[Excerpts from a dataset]
========

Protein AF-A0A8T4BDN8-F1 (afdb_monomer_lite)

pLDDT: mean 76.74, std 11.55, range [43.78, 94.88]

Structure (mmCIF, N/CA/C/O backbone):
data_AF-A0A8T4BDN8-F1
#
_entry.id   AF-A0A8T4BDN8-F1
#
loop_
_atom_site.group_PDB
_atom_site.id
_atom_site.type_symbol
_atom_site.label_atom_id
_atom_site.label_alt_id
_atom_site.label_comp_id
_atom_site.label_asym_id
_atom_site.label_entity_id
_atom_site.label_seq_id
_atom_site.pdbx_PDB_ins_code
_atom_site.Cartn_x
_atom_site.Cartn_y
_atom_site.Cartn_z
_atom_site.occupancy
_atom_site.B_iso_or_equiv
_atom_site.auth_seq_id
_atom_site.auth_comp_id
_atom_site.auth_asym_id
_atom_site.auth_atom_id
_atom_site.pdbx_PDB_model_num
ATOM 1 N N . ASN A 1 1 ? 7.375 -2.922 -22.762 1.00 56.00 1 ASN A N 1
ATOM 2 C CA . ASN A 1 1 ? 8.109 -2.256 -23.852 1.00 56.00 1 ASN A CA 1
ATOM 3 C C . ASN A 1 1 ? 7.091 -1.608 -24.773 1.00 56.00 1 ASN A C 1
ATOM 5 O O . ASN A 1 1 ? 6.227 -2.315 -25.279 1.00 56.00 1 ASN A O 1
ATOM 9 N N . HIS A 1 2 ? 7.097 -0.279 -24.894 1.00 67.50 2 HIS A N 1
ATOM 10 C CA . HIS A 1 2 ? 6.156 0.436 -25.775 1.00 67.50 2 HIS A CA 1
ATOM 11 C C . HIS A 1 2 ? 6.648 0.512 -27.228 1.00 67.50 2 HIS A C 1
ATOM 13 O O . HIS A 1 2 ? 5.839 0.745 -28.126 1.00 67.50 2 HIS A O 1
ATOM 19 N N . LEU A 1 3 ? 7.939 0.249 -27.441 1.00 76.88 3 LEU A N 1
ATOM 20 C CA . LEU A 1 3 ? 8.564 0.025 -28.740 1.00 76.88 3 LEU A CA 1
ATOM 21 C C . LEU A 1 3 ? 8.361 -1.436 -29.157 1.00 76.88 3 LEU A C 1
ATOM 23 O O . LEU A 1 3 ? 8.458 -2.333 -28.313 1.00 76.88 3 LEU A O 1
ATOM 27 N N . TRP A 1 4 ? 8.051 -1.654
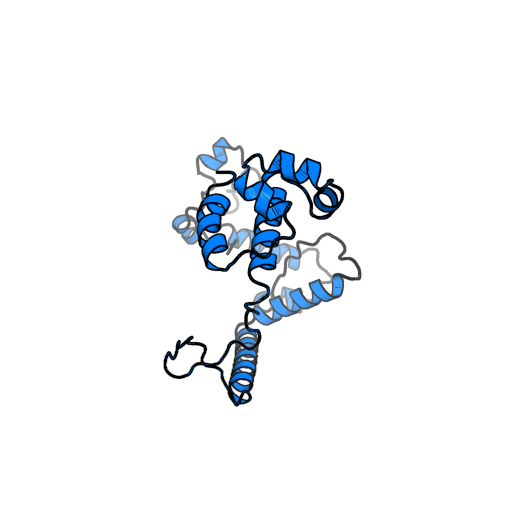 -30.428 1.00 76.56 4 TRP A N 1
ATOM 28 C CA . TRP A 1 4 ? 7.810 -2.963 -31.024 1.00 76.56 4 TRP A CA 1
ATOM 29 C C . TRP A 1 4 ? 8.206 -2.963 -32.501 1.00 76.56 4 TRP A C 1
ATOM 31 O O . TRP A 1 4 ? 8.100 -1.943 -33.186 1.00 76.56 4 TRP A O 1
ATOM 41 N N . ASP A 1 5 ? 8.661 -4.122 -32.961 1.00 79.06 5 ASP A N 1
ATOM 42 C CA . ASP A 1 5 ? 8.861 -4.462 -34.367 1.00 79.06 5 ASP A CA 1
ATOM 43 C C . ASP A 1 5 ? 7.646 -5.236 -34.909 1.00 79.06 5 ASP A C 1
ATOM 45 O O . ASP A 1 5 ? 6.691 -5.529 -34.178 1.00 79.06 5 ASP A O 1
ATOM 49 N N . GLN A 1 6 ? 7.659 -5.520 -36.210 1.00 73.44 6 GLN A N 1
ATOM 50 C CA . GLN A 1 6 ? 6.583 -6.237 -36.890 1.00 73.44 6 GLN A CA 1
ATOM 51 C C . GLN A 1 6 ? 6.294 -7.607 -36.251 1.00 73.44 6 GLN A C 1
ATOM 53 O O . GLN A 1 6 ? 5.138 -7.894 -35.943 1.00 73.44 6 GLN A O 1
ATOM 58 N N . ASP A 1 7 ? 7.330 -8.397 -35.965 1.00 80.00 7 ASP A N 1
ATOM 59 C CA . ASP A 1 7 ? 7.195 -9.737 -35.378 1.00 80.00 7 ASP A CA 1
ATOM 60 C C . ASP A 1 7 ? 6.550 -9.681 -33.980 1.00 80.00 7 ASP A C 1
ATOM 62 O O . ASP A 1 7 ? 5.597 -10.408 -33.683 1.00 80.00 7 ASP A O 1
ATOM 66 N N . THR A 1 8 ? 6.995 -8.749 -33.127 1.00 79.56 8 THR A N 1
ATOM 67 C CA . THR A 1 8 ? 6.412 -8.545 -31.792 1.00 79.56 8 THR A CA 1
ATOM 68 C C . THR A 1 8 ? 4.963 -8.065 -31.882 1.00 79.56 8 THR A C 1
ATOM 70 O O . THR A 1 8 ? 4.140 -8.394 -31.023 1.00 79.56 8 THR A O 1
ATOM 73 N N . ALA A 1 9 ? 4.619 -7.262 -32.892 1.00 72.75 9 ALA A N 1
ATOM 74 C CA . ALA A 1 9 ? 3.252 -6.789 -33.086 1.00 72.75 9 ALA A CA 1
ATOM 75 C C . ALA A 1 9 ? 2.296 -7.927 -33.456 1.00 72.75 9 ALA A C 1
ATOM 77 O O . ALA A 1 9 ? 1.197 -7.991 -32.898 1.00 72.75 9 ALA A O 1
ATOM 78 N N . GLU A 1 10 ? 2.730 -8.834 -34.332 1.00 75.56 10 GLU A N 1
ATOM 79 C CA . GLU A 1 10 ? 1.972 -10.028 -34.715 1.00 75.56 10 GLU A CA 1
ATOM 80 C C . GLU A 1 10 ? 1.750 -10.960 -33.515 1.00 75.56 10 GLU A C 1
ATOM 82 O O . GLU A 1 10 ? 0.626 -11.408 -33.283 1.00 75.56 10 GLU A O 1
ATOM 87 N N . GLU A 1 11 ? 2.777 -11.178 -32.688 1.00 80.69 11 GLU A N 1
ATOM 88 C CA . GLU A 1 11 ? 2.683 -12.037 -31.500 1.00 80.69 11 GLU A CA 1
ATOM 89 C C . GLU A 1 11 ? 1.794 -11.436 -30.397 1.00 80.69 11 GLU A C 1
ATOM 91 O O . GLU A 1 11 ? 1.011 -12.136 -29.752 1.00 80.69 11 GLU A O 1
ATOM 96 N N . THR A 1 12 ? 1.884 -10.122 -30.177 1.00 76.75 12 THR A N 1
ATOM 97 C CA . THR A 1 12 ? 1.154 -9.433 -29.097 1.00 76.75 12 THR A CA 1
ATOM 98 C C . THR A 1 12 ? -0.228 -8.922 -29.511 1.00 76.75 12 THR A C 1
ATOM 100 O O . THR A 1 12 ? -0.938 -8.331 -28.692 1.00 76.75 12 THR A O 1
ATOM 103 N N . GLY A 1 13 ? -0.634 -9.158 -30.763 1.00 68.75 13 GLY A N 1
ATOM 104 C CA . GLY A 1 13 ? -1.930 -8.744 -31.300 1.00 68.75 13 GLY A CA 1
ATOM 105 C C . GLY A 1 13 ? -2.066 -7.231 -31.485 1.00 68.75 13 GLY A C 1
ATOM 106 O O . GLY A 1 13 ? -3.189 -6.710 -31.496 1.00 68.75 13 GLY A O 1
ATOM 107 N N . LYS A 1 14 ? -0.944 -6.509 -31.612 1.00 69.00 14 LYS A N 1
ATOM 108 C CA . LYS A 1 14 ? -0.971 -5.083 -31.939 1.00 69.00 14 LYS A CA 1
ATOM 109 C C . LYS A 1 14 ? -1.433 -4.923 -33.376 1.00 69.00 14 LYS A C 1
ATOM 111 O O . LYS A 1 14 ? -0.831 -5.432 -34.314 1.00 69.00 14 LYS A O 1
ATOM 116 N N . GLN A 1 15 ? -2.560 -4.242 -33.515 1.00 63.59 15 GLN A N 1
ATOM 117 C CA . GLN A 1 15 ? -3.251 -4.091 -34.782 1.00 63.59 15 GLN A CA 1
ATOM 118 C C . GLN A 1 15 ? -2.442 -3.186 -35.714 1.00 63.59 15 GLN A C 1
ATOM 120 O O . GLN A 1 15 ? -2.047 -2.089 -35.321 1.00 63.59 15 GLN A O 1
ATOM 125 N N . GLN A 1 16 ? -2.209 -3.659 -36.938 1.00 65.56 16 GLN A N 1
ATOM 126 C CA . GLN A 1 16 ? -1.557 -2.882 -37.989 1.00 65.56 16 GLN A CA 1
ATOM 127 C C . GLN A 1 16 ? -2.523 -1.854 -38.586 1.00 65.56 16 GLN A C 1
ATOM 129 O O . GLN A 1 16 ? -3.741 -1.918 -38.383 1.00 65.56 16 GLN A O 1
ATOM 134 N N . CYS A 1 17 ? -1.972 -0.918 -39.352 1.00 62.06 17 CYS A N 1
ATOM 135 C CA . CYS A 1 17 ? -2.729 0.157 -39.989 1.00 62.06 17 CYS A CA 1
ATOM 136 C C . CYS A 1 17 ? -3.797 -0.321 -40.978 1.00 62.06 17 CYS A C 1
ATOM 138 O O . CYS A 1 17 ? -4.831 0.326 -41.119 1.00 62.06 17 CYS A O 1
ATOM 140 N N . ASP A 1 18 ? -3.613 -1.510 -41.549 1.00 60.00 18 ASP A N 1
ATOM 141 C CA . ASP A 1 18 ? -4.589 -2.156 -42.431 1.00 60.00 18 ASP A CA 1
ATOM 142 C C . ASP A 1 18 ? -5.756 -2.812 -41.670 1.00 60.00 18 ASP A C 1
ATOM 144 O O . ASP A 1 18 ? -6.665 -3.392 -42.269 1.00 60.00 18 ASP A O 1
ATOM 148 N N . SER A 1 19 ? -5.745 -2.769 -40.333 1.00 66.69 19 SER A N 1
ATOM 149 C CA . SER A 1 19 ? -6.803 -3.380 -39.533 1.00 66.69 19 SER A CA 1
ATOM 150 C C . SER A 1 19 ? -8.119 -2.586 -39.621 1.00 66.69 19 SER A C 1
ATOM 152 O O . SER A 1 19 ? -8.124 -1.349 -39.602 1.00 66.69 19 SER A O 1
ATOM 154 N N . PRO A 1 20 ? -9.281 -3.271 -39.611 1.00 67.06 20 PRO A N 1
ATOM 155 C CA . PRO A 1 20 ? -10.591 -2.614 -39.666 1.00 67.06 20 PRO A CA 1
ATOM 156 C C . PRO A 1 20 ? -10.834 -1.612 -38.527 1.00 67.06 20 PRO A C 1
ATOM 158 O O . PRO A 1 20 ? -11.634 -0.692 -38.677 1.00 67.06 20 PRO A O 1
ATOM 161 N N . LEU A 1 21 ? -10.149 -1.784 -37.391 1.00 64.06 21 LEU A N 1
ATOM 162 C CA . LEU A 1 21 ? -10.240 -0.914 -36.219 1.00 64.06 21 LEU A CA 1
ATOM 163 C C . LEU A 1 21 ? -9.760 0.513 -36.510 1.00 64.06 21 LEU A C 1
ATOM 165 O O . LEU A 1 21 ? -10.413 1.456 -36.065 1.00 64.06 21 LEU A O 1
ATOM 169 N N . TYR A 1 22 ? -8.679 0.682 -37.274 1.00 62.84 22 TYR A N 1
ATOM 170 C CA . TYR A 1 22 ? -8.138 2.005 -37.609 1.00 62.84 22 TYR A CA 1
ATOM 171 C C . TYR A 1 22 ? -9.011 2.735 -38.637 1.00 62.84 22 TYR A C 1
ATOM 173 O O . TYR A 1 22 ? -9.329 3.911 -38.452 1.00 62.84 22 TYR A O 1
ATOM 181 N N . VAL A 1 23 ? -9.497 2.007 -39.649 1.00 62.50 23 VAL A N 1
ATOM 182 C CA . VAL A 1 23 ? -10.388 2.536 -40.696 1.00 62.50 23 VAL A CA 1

========

Repeat every line exactly, starting with the first line of the entries, and stop once the line containing "ATOM 3 C C ." has been given.

_Result of this task_:
Protein AF-A0A8T4BDN8-F1 (afdb_monomer_lite)

pLDDT: mean 76.74, std 11.55, range [43.78, 94.88]

Structure (mmCIF, N/CA/C/O backbone):
data_AF-A0A8T4BDN8-F1
#
_entry.id   AF-A0A8T4BDN8-F1
#
loop_
_atom_site.group_PDB
_atom_site.id
_atom_site.type_symbol
_atom_site.label_atom_id
_atom_site.label_alt_id
_atom_site.label_comp_id
_atom_site.label_asym_id
_atom_site.label_entity_id
_atom_site.label_seq_id
_atom_site.pdbx_PDB_ins_code
_atom_site.Cartn_x
_atom_site.Cartn_y
_atom_site.Cartn_z
_atom_site.occupancy
_atom_site.B_iso_or_equiv
_atom_site.auth_seq_id
_atom_site.auth_comp_id
_atom_site.auth_asym_id
_atom_site.auth_atom_id
_atom_site.pdbx_PDB_model_num
ATOM 1 N N . ASN A 1 1 ? 7.375 -2.922 -22.762 1.00 56.00 1 ASN A N 1
ATOM 2 C CA . ASN A 1 1 ? 8.109 -2.256 -23.852 1.00 56.00 1 ASN A CA 1
ATOM 3 C C . ASN A 1 1 ? 7.091 -1.608 -24.773 1.00 56.00 1 ASN A C 1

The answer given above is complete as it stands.